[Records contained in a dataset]
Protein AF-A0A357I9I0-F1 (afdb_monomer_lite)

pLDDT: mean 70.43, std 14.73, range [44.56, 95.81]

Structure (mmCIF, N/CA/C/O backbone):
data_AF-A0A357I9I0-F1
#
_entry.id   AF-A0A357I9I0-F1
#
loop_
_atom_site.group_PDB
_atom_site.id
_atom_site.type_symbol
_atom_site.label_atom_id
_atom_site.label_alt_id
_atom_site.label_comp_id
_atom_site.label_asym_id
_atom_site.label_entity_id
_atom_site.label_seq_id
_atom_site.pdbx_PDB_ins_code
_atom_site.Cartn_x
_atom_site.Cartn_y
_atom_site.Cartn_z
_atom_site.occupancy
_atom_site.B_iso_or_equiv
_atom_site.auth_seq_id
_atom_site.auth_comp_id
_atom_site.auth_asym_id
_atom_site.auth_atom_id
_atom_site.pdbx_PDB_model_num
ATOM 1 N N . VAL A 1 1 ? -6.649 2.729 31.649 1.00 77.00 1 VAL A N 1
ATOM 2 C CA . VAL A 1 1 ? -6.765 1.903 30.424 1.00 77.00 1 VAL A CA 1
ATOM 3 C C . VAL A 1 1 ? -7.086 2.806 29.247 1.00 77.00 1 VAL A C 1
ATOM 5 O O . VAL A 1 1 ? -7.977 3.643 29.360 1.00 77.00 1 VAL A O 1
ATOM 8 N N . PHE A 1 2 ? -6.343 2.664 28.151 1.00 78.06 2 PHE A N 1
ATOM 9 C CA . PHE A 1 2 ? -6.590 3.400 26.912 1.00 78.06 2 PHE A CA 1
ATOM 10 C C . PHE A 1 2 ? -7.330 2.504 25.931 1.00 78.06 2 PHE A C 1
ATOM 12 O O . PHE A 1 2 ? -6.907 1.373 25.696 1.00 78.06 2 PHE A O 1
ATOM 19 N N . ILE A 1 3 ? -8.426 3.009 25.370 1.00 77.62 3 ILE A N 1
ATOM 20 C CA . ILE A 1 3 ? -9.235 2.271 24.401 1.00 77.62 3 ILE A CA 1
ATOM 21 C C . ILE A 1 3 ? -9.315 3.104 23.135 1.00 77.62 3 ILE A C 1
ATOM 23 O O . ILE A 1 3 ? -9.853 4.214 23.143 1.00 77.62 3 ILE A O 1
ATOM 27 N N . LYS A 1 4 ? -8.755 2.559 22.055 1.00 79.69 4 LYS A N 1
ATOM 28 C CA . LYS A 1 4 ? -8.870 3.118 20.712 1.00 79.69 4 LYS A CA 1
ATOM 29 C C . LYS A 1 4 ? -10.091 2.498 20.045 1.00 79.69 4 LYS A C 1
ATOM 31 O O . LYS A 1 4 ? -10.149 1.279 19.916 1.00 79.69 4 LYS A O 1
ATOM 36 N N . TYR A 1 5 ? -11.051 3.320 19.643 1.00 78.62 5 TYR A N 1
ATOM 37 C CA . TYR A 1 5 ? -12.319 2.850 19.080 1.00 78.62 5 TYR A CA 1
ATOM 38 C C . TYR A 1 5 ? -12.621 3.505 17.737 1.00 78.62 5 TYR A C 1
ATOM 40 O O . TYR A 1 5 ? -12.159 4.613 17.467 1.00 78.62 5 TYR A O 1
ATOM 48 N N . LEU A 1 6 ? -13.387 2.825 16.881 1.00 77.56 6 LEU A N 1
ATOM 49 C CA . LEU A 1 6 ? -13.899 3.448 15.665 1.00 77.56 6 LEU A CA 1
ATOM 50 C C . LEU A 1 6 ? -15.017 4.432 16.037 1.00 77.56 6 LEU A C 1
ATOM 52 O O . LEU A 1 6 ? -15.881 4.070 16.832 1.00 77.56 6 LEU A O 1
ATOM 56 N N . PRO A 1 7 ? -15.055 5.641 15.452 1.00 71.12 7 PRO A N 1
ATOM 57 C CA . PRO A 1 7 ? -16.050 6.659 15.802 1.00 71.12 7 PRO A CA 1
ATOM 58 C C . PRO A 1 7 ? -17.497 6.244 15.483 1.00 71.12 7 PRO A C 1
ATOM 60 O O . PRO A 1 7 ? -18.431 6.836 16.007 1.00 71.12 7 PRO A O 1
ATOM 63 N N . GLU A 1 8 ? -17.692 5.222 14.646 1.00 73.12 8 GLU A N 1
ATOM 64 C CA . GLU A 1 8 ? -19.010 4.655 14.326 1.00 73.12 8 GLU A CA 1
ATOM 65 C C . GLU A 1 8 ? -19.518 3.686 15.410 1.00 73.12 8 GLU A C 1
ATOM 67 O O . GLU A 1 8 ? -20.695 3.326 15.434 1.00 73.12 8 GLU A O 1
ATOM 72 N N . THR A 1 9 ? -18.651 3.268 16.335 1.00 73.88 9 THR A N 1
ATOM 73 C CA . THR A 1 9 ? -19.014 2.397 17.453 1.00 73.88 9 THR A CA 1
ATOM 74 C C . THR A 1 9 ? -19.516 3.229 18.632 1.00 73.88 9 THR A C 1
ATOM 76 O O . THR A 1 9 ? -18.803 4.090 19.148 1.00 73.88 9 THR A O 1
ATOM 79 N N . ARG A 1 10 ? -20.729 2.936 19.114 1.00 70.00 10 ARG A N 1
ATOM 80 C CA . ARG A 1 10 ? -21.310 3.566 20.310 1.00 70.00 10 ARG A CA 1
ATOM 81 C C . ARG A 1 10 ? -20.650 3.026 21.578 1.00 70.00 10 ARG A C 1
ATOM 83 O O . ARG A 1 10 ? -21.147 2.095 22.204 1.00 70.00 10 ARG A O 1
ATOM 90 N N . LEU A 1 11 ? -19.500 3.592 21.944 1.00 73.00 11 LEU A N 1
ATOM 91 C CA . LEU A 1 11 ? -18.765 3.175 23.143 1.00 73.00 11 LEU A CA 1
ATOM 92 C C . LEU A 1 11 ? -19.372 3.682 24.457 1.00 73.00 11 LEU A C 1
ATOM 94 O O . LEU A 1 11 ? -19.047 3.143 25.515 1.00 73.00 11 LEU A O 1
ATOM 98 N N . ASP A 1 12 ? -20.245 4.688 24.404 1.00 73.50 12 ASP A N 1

==

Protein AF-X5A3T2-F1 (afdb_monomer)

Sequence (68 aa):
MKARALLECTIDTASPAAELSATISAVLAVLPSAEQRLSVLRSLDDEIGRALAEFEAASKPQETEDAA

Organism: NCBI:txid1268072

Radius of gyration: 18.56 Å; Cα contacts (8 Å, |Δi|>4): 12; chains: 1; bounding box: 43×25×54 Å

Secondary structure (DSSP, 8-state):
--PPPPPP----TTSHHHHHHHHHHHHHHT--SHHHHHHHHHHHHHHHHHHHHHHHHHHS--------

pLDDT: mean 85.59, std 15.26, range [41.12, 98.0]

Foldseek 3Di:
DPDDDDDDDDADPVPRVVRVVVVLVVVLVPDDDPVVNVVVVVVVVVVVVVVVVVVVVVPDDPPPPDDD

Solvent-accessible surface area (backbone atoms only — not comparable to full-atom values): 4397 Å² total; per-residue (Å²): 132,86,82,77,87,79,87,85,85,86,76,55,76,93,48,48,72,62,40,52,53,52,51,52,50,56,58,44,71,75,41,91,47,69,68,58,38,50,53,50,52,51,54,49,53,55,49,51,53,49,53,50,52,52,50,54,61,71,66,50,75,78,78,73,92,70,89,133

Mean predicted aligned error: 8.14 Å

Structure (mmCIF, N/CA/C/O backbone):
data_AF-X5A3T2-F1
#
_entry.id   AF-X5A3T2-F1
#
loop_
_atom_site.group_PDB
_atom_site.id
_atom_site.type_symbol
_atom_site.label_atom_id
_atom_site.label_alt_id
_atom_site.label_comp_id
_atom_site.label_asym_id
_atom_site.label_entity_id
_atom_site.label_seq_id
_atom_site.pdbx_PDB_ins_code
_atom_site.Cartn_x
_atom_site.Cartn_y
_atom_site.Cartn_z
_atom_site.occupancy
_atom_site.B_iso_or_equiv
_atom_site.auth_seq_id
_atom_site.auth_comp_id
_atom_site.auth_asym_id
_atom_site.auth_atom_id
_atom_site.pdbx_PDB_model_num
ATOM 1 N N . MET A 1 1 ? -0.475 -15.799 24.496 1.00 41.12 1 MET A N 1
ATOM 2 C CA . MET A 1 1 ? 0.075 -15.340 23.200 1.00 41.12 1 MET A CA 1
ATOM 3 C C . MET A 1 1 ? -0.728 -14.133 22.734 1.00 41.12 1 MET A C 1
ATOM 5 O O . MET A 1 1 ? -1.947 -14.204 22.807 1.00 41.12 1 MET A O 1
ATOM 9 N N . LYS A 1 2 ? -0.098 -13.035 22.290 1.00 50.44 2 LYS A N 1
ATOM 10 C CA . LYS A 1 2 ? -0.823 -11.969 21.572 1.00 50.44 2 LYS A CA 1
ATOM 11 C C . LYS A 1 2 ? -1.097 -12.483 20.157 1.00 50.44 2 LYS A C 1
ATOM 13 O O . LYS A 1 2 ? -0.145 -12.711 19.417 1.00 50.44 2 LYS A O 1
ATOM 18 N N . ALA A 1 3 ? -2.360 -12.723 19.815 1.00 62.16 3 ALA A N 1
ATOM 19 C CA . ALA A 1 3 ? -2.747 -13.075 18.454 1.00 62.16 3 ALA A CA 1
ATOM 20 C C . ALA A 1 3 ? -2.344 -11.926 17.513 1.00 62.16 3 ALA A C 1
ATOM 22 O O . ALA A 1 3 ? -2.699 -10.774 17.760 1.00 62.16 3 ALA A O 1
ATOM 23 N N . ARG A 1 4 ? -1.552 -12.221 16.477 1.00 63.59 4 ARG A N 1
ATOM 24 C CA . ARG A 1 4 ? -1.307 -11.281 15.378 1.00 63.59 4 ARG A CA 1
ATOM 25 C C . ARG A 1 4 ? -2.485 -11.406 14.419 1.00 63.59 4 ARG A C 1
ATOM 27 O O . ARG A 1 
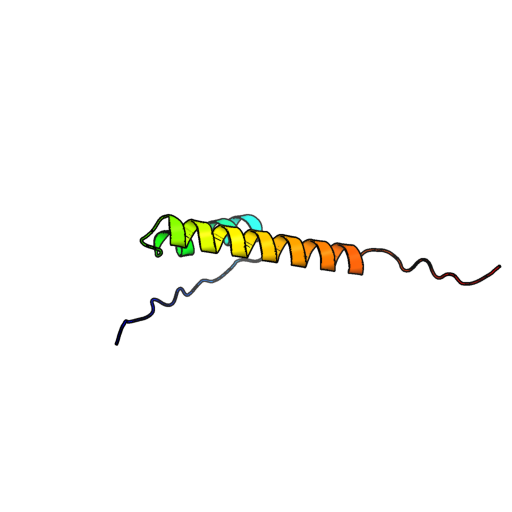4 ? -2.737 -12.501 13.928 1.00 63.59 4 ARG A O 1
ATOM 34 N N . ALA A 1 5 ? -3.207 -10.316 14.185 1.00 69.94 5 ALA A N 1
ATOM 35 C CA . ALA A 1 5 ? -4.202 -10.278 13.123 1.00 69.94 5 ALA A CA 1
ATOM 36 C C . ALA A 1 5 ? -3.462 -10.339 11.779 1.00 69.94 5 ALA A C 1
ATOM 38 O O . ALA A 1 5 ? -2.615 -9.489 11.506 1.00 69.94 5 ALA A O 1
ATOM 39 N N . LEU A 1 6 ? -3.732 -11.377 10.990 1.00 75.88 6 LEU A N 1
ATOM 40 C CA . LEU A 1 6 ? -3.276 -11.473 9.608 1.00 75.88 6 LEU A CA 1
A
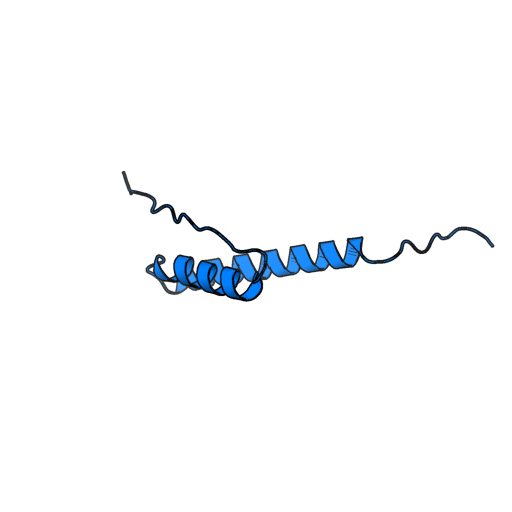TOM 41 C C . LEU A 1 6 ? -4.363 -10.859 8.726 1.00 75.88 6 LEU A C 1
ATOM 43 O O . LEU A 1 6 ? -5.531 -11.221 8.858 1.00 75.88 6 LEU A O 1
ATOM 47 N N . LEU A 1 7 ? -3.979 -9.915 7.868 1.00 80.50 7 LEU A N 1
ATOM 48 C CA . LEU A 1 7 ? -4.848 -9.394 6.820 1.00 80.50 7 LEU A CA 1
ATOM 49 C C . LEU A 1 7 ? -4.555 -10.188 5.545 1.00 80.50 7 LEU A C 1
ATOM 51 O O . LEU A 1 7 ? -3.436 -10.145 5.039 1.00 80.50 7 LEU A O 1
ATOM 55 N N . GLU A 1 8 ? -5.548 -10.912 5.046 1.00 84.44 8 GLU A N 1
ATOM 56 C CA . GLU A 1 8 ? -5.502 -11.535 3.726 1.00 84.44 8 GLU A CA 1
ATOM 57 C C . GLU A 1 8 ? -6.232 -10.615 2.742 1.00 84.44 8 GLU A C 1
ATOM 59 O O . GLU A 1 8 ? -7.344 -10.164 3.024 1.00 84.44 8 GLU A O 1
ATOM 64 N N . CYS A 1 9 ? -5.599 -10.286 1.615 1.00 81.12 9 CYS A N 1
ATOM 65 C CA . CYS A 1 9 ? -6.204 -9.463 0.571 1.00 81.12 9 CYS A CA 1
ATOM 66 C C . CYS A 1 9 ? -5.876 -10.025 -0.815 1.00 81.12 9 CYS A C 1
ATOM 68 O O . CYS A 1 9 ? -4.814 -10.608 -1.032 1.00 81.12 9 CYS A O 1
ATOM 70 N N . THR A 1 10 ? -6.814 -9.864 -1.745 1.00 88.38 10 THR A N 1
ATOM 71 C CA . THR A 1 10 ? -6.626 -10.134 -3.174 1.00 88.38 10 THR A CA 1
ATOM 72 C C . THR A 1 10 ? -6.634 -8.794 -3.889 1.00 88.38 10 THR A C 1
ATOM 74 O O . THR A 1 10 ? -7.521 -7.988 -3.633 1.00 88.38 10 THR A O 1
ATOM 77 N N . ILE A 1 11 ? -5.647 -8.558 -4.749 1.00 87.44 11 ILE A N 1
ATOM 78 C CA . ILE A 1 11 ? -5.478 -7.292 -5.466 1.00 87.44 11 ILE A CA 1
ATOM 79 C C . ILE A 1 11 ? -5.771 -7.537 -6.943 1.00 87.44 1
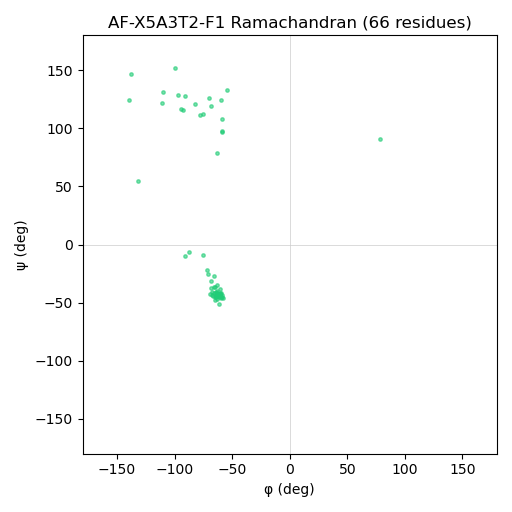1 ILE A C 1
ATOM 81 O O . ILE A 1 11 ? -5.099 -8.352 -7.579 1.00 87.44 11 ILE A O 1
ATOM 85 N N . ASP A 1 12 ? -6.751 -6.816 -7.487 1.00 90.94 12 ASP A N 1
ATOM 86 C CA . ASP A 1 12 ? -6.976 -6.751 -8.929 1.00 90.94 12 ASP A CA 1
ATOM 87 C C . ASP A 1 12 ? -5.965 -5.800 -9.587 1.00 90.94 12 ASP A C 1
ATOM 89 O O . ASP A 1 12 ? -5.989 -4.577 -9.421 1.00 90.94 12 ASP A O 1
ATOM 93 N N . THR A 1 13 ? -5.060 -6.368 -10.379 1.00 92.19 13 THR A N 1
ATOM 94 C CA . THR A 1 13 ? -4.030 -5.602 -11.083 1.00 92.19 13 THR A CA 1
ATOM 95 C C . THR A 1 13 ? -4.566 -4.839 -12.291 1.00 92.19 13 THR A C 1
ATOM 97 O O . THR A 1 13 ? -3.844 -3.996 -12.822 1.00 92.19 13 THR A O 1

■ Aim of the task: Would you retype exactly the lines above, from the line with "ATOM 76 O O" to the line with "ATOM 91 C CA", with both end lines kept and nothing more?

■ Solution for this task:
ATOM 76 O O . THR A 1 9 ? -18.803 4.090 19.148 1.00 73.88 9 THR A O 1
ATOM 79 N N . ARG A 1 10 ? -20.729 2.936 19.114 1.00 70.00 10 ARG A N 1
ATOM 80 C CA . ARG A 1 10 ? -21.310 3.566 20.310 1.00 70.00 10 ARG A CA 1
ATOM 81 C C . ARG A 1 10 ? -20.650 3.026 21.578 1.00 70.00 10 ARG A C 1
ATOM 83 O O . ARG A 1 10 ? -21.147 2.095 22.204 1.00 70.00 10 ARG A O 1
ATOM 90 N N . LEU A 1 11 ? -19.500 3.592 21.944 1.00 73.00 11 LEU A N 1
ATOM 91 C CA . LEU A 1 11 ? -18.765 3.175 23.143 1.00 73.00 11 LEU A CA 1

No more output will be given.